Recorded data
↓↓↓

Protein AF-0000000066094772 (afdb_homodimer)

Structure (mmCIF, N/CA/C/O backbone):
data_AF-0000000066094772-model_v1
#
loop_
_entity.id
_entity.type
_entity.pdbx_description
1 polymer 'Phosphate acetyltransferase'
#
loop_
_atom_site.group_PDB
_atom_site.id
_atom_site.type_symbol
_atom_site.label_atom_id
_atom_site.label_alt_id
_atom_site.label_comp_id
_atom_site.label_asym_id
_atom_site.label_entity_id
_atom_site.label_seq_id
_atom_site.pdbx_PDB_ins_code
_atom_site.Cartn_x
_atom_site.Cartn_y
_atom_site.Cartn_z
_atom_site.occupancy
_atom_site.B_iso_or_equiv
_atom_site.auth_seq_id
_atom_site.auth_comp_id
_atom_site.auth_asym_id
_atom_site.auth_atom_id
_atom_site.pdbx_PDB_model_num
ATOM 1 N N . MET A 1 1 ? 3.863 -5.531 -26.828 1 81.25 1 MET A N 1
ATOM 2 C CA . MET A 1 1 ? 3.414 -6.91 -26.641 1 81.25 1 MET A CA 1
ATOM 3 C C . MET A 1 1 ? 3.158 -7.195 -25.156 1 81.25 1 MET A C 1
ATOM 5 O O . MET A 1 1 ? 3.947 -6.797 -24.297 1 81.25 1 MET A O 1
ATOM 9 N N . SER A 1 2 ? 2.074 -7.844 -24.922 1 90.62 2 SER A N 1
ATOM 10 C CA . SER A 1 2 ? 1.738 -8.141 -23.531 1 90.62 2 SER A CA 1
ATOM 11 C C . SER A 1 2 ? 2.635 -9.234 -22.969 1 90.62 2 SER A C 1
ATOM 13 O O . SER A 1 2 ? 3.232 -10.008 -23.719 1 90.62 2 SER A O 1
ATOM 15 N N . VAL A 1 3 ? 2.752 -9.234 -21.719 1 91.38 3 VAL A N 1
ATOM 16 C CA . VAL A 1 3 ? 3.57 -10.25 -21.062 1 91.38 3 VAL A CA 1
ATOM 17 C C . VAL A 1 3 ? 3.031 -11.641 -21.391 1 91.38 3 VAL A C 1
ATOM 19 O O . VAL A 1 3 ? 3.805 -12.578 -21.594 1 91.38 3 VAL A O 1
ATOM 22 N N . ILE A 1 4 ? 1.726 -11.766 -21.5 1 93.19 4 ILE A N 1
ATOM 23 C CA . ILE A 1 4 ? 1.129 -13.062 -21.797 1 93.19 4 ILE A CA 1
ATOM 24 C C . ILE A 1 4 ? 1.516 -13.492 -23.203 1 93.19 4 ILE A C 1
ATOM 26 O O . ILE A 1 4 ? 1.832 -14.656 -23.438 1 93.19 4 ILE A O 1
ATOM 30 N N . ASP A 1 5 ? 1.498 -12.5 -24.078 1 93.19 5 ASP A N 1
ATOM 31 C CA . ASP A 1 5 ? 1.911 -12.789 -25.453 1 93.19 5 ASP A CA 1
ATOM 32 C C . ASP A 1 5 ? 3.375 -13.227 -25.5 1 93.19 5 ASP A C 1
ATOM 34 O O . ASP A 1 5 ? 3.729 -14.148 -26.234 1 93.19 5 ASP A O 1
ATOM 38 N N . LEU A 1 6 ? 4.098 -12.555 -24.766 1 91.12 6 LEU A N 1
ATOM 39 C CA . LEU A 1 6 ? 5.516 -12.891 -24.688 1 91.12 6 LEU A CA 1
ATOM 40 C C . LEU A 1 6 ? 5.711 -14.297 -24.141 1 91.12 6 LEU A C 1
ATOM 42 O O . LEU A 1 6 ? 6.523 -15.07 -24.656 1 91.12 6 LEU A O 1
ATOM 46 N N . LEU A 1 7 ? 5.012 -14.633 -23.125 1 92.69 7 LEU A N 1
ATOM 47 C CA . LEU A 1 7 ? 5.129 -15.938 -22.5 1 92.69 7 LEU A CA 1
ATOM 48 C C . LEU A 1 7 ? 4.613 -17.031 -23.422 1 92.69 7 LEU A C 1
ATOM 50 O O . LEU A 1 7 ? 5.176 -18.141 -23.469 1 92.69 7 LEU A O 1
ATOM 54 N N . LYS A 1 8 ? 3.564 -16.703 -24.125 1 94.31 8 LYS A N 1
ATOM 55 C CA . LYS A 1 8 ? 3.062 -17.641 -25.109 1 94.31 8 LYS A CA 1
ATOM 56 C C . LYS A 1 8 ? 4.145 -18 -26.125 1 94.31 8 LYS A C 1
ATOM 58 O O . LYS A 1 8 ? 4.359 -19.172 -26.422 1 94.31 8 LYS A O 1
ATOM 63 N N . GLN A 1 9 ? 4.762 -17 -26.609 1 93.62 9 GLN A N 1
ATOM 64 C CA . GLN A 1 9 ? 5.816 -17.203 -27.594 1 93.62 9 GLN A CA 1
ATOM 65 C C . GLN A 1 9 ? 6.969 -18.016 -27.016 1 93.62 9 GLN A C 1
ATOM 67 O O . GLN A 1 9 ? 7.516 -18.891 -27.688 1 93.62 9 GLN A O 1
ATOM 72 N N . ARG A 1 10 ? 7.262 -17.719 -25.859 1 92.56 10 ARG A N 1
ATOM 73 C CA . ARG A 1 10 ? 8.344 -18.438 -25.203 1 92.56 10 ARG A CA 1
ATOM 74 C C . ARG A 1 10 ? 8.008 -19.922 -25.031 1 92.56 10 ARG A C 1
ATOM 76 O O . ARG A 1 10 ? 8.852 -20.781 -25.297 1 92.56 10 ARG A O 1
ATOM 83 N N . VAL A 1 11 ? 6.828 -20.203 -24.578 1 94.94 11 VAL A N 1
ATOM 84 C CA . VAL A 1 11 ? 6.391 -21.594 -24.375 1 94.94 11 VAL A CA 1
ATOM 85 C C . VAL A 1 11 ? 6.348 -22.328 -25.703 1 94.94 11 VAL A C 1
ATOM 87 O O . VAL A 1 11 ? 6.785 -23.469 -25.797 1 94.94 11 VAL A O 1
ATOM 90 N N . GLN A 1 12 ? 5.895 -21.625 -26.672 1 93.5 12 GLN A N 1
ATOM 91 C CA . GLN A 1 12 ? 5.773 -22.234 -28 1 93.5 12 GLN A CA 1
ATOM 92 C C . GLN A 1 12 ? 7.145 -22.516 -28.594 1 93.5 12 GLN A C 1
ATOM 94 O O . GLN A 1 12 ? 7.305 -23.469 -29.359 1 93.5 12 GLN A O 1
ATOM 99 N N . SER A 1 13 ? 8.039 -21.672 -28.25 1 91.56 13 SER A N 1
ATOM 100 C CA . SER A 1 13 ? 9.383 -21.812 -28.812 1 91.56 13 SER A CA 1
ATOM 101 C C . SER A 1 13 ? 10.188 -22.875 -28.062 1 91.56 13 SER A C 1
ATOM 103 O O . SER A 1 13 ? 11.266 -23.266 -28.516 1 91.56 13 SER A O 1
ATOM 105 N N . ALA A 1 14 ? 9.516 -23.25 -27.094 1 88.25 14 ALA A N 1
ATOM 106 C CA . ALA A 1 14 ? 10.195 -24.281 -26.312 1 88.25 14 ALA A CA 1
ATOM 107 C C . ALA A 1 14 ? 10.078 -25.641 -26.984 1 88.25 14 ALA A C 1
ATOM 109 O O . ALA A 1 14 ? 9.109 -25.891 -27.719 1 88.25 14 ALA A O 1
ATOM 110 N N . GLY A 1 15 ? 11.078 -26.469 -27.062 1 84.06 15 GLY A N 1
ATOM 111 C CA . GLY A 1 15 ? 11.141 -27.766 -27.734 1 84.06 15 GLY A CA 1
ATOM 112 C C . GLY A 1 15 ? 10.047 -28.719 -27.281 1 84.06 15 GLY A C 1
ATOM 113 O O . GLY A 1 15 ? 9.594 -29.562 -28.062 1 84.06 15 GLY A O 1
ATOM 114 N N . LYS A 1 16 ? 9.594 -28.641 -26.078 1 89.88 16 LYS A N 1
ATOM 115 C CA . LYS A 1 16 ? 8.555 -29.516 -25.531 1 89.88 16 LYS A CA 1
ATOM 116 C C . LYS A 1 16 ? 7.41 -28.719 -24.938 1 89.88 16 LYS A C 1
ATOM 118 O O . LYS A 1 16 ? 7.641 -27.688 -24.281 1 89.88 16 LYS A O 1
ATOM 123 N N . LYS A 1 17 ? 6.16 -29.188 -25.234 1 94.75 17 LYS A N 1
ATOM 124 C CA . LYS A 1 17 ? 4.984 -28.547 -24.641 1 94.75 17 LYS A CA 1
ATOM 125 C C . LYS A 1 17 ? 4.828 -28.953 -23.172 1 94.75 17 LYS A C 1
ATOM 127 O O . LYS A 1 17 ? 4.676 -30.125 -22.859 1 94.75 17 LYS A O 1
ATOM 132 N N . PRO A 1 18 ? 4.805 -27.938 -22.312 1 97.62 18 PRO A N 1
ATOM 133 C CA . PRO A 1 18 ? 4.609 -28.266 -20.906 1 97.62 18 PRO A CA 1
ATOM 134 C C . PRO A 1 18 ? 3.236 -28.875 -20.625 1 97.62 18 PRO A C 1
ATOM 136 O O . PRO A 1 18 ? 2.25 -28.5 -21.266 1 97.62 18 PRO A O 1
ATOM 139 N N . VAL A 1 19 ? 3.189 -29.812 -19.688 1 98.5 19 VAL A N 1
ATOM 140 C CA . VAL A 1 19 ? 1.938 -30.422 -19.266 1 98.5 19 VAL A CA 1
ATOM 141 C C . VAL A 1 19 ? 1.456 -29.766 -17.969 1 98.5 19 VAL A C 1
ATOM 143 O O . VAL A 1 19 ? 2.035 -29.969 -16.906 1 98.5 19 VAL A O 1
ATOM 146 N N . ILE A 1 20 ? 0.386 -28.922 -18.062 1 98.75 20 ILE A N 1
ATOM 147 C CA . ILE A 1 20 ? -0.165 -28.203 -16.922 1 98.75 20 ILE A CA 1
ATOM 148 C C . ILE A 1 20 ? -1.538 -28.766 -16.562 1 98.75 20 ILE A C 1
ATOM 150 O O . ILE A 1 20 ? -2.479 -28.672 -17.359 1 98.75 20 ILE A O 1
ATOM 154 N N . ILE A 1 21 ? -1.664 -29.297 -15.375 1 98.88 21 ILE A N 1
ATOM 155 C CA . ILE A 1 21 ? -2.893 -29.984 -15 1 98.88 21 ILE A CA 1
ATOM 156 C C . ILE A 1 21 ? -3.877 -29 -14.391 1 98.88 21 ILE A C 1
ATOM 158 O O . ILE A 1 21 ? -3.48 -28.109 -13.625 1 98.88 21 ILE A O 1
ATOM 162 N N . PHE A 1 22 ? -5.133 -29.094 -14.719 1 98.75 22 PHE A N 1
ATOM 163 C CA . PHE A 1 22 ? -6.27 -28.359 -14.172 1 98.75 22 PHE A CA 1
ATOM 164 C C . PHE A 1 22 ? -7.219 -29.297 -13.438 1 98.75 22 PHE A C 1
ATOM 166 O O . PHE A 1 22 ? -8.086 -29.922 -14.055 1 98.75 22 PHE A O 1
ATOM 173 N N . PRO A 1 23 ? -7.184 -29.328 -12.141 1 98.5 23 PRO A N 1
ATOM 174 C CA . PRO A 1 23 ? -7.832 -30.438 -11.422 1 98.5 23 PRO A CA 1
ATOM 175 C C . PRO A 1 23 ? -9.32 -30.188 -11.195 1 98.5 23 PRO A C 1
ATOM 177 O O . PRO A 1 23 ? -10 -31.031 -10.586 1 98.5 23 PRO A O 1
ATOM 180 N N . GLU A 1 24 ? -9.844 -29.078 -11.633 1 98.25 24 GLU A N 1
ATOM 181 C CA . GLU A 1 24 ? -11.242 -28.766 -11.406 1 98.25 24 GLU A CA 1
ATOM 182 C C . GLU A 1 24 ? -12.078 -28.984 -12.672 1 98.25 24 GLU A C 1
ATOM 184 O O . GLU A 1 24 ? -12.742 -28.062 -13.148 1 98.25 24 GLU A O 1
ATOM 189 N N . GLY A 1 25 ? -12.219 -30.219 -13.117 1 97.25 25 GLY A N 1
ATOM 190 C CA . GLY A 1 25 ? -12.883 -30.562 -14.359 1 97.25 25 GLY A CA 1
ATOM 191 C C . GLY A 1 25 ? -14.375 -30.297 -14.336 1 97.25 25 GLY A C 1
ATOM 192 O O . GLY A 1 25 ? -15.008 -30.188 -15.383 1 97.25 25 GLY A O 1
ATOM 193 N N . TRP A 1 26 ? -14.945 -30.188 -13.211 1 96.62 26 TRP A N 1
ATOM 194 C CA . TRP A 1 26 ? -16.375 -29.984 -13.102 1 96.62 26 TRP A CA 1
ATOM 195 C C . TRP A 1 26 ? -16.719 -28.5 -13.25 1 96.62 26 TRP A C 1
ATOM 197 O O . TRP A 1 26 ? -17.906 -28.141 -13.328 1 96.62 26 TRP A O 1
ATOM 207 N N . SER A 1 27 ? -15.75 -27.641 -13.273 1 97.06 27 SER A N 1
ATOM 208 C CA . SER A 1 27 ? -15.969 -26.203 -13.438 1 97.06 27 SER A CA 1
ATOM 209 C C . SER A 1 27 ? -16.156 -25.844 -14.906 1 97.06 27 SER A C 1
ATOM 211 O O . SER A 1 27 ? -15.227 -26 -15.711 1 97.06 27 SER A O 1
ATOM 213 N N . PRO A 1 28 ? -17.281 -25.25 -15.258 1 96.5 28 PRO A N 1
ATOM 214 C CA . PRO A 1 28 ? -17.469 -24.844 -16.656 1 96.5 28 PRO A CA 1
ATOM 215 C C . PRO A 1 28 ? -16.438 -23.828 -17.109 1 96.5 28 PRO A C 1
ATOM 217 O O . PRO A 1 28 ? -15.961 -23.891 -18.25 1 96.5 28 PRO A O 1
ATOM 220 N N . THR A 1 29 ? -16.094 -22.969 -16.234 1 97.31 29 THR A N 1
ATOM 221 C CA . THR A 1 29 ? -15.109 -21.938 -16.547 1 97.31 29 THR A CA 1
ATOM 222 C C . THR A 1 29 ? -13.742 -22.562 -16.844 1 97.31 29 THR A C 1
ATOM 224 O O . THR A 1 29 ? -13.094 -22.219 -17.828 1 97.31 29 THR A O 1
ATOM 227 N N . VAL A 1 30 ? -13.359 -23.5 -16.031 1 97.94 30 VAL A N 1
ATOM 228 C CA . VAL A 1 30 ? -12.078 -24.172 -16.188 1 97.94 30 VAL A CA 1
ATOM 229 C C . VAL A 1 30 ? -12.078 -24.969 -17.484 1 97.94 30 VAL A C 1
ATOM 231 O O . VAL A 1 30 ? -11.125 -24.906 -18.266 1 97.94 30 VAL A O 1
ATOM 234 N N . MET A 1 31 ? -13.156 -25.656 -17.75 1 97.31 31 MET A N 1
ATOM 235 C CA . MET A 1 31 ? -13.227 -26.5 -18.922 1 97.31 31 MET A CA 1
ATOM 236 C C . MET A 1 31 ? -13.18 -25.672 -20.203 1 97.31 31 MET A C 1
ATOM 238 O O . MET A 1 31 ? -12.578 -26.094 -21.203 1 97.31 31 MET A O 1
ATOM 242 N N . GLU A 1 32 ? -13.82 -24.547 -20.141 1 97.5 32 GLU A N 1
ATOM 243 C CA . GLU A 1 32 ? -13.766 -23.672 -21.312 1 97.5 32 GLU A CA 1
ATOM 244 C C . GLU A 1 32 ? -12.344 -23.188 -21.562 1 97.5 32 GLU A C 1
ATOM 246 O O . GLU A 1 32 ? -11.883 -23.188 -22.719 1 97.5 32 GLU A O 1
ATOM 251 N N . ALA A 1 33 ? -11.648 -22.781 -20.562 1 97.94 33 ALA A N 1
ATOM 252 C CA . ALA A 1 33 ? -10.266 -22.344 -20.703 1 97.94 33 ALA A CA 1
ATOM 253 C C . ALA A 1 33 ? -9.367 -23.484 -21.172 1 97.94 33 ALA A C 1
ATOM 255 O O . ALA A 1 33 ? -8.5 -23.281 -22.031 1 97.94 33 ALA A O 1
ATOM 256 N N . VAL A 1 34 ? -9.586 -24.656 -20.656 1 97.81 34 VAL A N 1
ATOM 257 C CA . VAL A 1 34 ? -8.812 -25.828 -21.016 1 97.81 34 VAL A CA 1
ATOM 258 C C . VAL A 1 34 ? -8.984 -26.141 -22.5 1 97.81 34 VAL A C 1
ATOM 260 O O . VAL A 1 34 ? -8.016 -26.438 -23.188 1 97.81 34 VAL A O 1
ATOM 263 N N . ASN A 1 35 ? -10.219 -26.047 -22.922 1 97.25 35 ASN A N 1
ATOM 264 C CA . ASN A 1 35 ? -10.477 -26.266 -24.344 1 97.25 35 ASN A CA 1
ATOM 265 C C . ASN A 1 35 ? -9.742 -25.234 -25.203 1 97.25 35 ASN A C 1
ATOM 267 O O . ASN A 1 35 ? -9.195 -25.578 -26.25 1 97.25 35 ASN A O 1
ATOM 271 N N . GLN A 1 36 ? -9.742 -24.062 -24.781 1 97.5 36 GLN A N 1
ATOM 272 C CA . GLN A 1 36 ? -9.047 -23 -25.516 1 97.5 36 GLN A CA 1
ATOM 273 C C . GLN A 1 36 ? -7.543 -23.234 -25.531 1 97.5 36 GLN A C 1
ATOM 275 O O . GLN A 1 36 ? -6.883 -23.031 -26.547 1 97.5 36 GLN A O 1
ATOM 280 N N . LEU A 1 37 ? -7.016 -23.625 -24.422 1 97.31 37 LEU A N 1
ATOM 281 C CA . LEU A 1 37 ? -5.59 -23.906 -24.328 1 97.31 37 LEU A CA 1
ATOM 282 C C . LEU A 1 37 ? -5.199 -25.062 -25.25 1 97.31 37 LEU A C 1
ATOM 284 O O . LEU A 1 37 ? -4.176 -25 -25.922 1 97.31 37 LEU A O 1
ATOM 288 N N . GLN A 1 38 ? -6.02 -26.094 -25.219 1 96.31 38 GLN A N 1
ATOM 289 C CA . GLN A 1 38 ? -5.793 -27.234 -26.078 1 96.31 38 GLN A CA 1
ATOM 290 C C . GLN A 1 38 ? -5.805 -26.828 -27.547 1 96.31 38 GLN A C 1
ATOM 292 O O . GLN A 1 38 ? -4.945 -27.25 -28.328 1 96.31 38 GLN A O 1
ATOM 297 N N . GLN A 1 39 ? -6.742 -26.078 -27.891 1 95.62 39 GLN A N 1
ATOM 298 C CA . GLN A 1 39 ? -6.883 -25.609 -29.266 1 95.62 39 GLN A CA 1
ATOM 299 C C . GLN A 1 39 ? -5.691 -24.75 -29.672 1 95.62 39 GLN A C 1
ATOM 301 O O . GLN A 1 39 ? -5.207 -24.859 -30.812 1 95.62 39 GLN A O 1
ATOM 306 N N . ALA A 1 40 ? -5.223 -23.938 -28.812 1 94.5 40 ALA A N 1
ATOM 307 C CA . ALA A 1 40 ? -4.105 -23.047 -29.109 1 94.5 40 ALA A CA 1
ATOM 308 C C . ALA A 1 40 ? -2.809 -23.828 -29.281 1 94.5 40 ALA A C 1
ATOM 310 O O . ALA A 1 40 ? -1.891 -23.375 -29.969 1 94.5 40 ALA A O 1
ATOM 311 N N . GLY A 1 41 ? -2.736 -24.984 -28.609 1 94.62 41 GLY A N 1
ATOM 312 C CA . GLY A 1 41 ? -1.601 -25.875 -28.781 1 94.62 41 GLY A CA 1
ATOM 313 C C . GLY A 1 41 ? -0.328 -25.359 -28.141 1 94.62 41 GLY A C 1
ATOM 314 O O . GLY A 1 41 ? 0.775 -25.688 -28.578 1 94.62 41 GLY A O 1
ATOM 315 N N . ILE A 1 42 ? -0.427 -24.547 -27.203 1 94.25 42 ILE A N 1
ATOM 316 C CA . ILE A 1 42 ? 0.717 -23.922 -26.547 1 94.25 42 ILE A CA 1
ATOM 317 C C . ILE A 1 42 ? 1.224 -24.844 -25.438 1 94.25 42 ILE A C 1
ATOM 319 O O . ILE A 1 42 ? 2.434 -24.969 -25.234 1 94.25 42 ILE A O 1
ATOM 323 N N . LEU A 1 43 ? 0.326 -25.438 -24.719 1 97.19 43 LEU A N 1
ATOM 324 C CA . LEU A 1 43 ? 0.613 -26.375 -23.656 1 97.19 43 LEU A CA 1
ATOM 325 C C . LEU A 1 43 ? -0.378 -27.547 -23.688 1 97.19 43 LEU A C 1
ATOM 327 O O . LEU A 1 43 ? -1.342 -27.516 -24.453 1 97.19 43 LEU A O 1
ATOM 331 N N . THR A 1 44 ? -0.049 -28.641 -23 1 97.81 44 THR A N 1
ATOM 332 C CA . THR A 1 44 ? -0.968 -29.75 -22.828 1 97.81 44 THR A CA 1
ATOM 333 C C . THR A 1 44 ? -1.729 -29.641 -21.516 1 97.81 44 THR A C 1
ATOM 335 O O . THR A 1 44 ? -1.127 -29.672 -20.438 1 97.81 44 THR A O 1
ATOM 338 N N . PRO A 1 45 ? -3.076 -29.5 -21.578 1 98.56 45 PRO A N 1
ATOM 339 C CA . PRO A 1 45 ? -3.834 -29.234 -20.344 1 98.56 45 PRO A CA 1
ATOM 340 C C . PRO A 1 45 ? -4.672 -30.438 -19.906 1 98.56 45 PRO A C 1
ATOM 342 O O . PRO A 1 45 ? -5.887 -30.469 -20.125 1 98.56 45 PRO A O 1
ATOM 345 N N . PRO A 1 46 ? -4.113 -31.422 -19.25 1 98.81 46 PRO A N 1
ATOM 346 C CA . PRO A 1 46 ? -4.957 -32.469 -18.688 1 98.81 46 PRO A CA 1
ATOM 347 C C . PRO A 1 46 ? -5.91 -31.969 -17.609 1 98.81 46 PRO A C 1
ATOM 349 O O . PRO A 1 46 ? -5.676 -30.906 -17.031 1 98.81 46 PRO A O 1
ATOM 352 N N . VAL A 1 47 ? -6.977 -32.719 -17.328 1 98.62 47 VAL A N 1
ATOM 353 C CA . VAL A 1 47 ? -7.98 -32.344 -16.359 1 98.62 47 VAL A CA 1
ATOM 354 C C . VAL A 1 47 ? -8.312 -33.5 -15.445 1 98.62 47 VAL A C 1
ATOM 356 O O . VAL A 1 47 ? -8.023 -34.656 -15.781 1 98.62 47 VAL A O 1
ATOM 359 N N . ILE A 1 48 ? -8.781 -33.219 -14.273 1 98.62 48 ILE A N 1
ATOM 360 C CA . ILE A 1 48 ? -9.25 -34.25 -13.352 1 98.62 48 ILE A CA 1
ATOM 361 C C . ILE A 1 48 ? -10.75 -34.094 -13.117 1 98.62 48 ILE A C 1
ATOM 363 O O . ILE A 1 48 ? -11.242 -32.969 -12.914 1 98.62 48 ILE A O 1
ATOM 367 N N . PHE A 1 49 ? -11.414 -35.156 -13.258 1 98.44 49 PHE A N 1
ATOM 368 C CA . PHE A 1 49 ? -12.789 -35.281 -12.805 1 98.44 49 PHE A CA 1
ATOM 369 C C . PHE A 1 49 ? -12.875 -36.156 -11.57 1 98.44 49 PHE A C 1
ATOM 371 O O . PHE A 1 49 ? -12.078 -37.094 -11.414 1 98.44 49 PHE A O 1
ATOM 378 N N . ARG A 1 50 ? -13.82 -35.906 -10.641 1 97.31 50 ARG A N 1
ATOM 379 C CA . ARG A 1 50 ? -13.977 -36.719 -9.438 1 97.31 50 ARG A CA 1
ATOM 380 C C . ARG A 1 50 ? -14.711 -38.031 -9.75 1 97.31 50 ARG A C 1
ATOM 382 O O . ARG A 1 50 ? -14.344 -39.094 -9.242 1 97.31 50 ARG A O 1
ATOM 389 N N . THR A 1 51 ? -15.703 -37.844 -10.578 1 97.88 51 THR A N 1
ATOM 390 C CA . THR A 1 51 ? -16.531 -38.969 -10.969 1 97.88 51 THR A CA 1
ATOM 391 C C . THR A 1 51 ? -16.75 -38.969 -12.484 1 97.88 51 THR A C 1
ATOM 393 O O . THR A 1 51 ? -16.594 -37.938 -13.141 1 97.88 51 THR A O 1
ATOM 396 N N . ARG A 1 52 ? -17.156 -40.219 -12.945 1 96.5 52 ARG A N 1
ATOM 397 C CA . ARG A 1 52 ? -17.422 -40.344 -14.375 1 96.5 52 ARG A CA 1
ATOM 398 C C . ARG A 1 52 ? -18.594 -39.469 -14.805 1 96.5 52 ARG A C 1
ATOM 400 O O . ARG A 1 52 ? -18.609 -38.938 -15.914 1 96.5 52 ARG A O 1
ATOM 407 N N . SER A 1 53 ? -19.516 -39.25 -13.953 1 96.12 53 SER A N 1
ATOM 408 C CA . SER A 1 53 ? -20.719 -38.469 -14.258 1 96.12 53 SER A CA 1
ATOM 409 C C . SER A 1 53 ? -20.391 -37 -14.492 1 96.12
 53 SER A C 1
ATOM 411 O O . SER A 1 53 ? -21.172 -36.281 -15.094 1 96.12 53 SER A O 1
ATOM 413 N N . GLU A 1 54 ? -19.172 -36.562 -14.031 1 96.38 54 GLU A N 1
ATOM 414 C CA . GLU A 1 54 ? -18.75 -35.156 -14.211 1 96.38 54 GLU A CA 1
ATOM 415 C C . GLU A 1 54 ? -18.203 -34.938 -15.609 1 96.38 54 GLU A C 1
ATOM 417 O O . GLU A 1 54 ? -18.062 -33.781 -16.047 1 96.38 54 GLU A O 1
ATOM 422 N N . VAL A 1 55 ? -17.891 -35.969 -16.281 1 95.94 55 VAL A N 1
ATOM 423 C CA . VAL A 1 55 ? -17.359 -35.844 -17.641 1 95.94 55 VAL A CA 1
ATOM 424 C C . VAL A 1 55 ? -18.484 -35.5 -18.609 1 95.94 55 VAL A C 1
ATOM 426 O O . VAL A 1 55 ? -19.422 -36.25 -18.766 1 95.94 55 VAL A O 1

↑↑↑

▶ **Your instructions**:
Among the entries above, the line containing "ATOM 1 N N .", the line containing "ATOM 11 C C", and all lines between them are to be restated word for word; nothing else belongs in the reply.

▶ **Exercise response**:
ATOM 1 N N . MET A 1 1 ? 3.863 -5.531 -26.828 1 81.25 1 MET A N 1
ATOM 2 C CA . MET A 1 1 ? 3.414 -6.91 -26.641 1 81.25 1 MET A CA 1
ATOM 3 C C . MET A 1 1 ? 3.158 -7.195 -25.156 1 81.25 1 MET A C 1
ATOM 5 O O . MET A 1 1 ? 3.947 -6.797 -24.297 1 81.25 1 MET A O 1
ATOM 9 N N . SER A 1 2 ? 2.074 -7.844 -24.922 1 90.62 2 SER A N 1
ATOM 10 C CA . SER A 1 2 ? 1.738 -8.141 -23.531 1 90.62 2 SER A CA 1
ATOM 11 C C . SER A 1 2 ? 2.635 -9.234 -22.969 1 90.62 2 SER A C 1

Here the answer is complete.